Sequence Agnostic Multi-ON: this is a task in which a robot is tasked to find a set of objects in an environment in a sequence-agnostic manner(no ordering constraint)

For example: Assume you are in a supermarket with a 15-item grocery list. Let's also assume that you don’t know the locations of various objects. How would you go about putting items in your cart?

  1. One way could be to go according to the numbering on the list. Giving high priority to item placed higher in the list. For ex: If “Egg” is written above “Bread” in the list, then even though I come across Bread during my pursuit for “Egg” I’ll ignore it till I begin my search for “Bread”. It won’t be optimal but you could be assured that you’ll get all the objects.
  2. Another possible approach could be, you start with the intention of “Let's start my exploration from this area, and whatever item I see, I’ll check with the list and put it in my cart if it needs to be.”

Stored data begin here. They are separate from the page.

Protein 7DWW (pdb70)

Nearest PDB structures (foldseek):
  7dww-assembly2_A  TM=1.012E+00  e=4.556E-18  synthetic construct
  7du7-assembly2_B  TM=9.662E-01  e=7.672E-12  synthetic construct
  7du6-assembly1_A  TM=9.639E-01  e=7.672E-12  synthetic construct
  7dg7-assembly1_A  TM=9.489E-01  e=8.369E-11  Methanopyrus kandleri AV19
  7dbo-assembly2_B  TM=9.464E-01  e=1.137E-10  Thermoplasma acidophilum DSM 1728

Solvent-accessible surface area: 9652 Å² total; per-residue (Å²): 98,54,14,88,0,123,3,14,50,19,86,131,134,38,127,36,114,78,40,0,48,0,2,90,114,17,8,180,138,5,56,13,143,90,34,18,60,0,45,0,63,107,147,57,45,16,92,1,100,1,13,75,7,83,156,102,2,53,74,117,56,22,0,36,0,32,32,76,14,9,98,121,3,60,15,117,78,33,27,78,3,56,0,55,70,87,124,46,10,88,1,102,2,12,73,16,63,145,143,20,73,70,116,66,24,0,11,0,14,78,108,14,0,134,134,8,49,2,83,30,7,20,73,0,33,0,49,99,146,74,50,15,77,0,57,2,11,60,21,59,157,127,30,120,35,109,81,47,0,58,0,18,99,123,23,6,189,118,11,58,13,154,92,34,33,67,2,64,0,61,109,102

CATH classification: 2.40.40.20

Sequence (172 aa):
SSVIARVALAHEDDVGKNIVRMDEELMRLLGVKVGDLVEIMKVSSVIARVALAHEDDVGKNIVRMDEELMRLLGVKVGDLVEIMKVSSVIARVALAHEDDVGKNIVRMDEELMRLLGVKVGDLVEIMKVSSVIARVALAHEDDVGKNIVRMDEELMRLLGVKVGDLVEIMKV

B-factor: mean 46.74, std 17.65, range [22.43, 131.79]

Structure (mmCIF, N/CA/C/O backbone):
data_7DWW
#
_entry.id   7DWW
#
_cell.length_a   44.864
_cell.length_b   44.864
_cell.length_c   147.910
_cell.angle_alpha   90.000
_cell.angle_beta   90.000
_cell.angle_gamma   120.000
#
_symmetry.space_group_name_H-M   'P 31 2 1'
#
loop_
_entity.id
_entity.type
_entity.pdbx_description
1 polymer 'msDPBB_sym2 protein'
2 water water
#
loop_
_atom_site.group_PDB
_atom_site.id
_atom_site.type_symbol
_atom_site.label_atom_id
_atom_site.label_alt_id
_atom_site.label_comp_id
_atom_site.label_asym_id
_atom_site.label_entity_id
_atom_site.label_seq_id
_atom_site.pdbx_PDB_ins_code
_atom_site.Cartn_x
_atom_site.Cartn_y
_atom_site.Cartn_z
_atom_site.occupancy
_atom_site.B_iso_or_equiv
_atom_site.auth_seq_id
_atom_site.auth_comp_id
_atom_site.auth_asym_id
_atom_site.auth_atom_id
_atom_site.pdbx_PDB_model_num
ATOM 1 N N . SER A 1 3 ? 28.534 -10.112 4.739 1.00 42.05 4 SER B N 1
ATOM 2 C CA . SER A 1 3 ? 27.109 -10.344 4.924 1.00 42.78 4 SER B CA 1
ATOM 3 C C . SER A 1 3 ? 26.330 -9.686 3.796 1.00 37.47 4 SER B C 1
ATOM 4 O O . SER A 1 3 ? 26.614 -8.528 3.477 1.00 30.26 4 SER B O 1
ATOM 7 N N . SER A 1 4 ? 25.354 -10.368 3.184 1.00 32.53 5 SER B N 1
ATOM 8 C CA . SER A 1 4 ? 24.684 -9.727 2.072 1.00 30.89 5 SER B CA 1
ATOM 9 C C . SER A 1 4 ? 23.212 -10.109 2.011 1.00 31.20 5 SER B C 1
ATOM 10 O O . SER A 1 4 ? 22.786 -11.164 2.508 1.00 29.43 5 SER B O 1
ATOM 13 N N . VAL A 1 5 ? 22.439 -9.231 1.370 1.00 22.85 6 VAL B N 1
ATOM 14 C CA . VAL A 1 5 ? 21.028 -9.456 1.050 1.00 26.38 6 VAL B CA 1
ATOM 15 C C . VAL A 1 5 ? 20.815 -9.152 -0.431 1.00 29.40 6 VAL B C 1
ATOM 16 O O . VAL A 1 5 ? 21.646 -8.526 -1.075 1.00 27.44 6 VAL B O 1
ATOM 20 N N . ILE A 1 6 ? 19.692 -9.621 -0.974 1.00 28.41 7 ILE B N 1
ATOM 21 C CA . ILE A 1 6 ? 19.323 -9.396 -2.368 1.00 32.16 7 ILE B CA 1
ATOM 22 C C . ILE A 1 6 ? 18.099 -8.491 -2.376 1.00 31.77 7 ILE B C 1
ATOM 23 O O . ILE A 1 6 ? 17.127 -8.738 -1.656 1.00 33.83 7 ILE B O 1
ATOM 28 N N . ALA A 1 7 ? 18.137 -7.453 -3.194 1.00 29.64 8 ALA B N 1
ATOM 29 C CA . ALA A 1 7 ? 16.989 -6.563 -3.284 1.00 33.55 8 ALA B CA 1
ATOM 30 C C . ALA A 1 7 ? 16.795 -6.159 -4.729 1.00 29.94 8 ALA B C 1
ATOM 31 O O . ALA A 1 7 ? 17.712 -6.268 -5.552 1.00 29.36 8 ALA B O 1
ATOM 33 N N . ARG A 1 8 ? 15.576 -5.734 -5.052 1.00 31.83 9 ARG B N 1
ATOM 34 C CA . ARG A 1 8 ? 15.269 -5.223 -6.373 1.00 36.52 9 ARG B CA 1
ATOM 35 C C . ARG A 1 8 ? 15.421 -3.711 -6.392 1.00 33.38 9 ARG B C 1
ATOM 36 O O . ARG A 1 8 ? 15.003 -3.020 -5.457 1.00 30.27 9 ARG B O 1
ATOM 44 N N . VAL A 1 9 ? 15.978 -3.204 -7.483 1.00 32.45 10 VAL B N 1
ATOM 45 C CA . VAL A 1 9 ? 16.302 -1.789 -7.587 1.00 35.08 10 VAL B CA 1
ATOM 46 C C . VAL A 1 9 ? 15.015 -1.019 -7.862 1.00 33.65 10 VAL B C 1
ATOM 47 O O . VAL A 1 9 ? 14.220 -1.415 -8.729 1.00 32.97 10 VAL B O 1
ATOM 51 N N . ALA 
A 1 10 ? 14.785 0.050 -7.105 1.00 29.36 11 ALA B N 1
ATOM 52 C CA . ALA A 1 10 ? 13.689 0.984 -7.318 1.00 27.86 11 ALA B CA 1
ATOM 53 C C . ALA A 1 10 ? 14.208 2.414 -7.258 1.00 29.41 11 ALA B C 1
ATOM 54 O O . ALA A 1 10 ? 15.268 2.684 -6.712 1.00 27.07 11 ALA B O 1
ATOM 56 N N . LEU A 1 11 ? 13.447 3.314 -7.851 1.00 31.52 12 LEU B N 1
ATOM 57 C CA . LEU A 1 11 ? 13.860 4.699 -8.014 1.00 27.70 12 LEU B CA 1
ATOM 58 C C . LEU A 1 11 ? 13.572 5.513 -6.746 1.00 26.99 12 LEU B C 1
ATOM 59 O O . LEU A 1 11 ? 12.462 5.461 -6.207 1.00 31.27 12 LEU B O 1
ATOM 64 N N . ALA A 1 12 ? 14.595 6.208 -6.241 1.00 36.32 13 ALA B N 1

We tried to extend this simple concept to a more intuitive approach. Suppose your list consists only of frozen objects, then you needn’t start exploring a random direction. You can directly go in search of a fridge and quickly put them all in your cart. As simple and intuitive as this sounds, implementing this approach raised 3 major questions:

  1. How do we tell an agent that these all objects belong to the frozen section? [i.e how to learn object-object and object-region relationships]
  2. We previously assumed that it was an unexplored supermarket, so how would we know where to find a fridge? [i.e. appropriate exploration techniques]
  3. What if your list comprises various such clustering? Frozen stuff, Vegetables, Stationery items? Now what? [i.e. ]

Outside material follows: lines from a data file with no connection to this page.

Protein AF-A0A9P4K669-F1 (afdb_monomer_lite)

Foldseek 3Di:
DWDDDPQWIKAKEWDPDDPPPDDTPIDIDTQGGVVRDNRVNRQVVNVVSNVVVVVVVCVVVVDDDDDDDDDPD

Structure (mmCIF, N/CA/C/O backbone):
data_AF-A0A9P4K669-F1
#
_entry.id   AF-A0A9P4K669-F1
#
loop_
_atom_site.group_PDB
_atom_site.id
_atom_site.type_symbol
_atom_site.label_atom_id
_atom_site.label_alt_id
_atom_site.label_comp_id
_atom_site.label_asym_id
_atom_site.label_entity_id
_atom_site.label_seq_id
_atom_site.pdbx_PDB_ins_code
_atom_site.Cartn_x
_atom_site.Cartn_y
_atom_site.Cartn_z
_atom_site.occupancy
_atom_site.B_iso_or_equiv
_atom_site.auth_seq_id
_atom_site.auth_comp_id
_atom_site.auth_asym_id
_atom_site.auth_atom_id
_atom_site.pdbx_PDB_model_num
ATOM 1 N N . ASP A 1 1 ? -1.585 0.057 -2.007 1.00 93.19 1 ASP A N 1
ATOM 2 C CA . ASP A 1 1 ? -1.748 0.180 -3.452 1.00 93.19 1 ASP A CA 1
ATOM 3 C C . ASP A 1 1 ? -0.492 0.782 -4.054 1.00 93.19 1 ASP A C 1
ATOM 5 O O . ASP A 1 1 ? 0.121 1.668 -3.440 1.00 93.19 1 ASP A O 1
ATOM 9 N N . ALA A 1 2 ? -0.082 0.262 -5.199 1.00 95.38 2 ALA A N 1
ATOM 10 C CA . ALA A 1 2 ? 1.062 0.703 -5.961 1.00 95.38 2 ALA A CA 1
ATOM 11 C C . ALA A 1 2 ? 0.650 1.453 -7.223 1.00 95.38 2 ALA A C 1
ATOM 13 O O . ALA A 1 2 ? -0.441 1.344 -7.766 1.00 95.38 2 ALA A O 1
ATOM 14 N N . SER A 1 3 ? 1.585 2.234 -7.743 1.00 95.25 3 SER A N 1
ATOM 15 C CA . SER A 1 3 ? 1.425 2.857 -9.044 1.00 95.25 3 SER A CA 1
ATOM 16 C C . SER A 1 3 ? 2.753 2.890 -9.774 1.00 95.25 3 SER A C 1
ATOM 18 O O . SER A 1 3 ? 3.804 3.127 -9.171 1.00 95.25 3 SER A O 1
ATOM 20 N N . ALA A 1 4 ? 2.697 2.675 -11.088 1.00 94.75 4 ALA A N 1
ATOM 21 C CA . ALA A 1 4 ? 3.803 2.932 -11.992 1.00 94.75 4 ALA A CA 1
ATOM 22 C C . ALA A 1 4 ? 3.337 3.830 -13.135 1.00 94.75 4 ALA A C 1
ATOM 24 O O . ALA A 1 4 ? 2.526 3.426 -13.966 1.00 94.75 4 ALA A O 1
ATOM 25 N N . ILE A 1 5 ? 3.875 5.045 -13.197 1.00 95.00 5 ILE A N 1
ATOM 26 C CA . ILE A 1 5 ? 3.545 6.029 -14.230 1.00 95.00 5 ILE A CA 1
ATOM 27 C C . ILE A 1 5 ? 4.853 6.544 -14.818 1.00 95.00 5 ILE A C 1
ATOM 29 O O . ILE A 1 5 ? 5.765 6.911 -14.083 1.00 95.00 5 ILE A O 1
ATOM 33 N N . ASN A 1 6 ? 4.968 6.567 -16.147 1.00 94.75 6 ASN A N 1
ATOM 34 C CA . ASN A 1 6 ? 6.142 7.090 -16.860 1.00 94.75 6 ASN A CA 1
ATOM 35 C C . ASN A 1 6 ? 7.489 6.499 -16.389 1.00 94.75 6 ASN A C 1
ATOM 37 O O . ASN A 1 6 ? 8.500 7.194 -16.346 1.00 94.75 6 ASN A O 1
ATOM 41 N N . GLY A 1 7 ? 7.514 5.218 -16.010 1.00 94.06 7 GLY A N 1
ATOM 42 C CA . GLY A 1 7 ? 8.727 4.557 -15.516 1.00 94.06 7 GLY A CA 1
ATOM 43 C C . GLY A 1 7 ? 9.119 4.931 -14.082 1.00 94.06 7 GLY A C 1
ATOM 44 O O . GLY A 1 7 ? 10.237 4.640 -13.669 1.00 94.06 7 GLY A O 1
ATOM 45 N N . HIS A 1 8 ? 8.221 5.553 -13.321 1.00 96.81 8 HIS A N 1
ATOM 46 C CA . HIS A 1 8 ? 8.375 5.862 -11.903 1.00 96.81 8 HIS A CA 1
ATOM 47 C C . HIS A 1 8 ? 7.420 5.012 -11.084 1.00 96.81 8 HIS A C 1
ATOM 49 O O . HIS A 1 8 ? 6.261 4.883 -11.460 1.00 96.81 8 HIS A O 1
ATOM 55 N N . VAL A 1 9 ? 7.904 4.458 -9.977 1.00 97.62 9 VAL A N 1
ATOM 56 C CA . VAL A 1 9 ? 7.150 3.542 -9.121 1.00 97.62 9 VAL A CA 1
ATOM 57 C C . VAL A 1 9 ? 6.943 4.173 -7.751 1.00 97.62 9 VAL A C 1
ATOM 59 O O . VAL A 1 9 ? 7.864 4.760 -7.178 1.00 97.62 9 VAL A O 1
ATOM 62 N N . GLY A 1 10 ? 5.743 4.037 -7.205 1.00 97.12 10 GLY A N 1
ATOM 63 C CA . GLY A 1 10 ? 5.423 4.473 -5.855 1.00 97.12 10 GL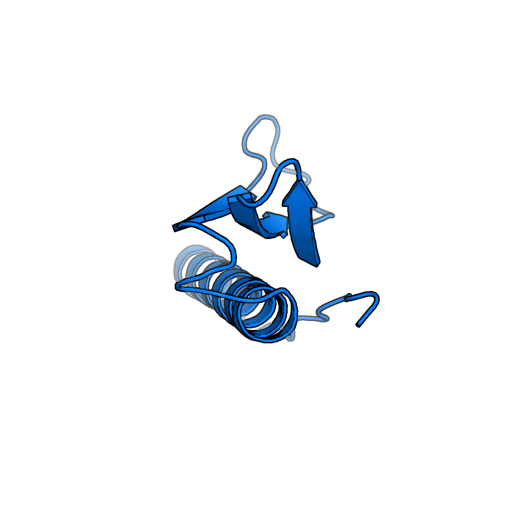Y A CA 1
ATOM 64 C C . GLY A 1 10 ? 4.336 3.624 -5.221 1.00 97.12 10 GLY A C 1
ATOM 65 O O . GLY A 1 10 ? 3.673 2.837 -5.890 1.00 97.12 10 GLY A O 1
ATOM 66 N N . ALA A 1 11 ? 4.169 3.808 -3.920 1.00 97.44 11 ALA A N 1
ATOM 67 C CA . ALA A 1 11 ? 3.175 3.128 -3.112 1.00 97.44 11 ALA A CA 1
ATOM 68 C C . ALA A 1 11 ? 2.426 4.133 -2.238 1.00 97.44 11 ALA A C 1
ATOM 70 O O . ALA A 1 11 ? 2.975 5.165 -1.836 1.00 97.44 11 ALA A O 1
ATOM 71 N N . ALA A 1 12 ? 1.186 3.807 -1.896 1.00 95.88 12 ALA A N 1
ATOM 72 C CA . ALA A 1 12 ? 0.385 4.557 -0.945 1.00 95.88 12 ALA A CA 1
ATOM 73 C C . ALA A 1 12 ? -0.468 3.630 -0.070 1.00 95.88 12 ALA A C 1
ATOM 75 O O . ALA A 1 12 ? -0.896 2.550 -0.487 1.00 95.88 12 ALA A O 1
ATOM 76 N N . ALA A 1 13 ? -0.725 4.092 1.151 1.00 95.06 13 ALA A N 1
ATOM 77 C CA . ALA A 1 13 ? -1.683 3.514 2.079 1.00 95.06 13 ALA A CA 1
ATOM 78 C C . ALA A 1 13 ? -2.497 4.635 2.730 1.00 95.06 13 ALA A C 1
ATOM 80 O O . ALA A 1 13 ? -1.949 5.681 3.095 1.00 95.06 13 ALA A O 1
ATOM 81 N N . ILE A 1 14 ? -3.802 4.412 2.863 1.00 91.88 14 ILE A N 1
ATOM 82 C CA . ILE A 1 14 ? -4.750 5.347 3.471 1.00 91.88 14 ILE A CA 1
ATOM 83 C C . ILE A 1 14 ? -5.667 4.597 4.431 1.00 91.88 14 ILE A C 1
ATOM 85 O O . ILE A 1 14 ? -5.976 3.427 4.212 1.00 91.88 14 ILE A O 1
ATOM 89 N N . VAL A 1 15 ? -6.128 5.288 5.468 1.00 88.81 15 VAL A N 1
ATOM 90 C CA . VAL A 1 15 ? -7.226 4.818 6.319 1.00 88.81 15 VAL A CA 1
ATOM 91 C C . VAL A 1 15 ? -8.528 5.411 5.796 1.00 88.81 15 VAL A C 1
ATOM 93 O O . VAL A 1 15 ? -8.608 6.614 5.557 1.00 88.81 15 VAL A O 1
ATOM 96 N N . LEU A 1 16 ? -9.533 4.557 5.586 1.00 78.25 16 LEU A N 1
ATOM 97 C CA . LEU A 1 16 ? -10.832 4.947 5.024 1.00 78.25 16 LEU A CA 1
ATOM 98 C C . LEU A 1 16 ? -11.744 5.642 6.040 1.00 78.25 16 LEU A C 1
ATOM 100 O O . LEU A 1 16 ? -12.621 6.401 5.643 1.00 78.25 16 LEU A O 1
ATOM 104 N N . ASP A 1 17 ? -11.532 5.390 7.330 1.00 71.00 17 ASP A N 1
ATOM 105 C CA . ASP A 1 17 ? -12.369 5.912 8.401 1.00 71.00 17 ASP A CA 1
ATOM 106 C C . ASP A 1 17 ? -11.515 6.611 9.454 1.00 71.00 17 ASP A C 1
ATOM 108 O O . ASP A 1 17 ? -10.862 5.974 10.281 1.00 71.00 17 ASP A O 1
ATOM 112 N N . GLN A 1 18 ? -11.513 7.939 9.412 1.00 62.31 18 GLN A N 1
ATOM 113 C CA . GLN A 1 18 ? -11.254 8.722 10.607 1.00 62.31 18 GLN A CA 1
ATOM 114 C C . GLN A 1 18 ? -12.310 9.811 10.698 1.00 62.31 18 GLN A C 1
ATOM 116 O O . GLN A 1 18 ? -12.182 10.883 10.112 1.00 62.31 18 GLN A O 1
ATOM 121 N N . ALA A 1 19 ? -13.318 9.542 11.524 1.00 51.84 19 ALA A N 1
ATOM 122 C CA . ALA A 1 19 ? -14.246 10.501 12.119 1.00 51.84 19 ALA A CA 1
ATOM 123 C C . ALA A 1 19 ? -13.565 11.644 12.918 1.00 51.84 19 ALA A C 1
ATOM 125 O O . ALA A 1 19 ? -14.210 12.323 13.712 1.00 51.84 19 ALA A O 1
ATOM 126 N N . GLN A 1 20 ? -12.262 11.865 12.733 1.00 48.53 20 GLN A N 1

This work tries to answer the first two questions whereas I provide with a solution and framework for integrating the third question’s solution White Paper's Link 📜

In this blog I’ll try to limit myself to the work I’ve contributed to.

The thinking process

While everything here is being explained in context of supermarket, in our work we performed training and evaluation on household scenes on Habitat Simulator.

In household scenario the first question translates to what are the different object-object relationship for various static objects and how can we leverage it to enhance our search for a list of such objects?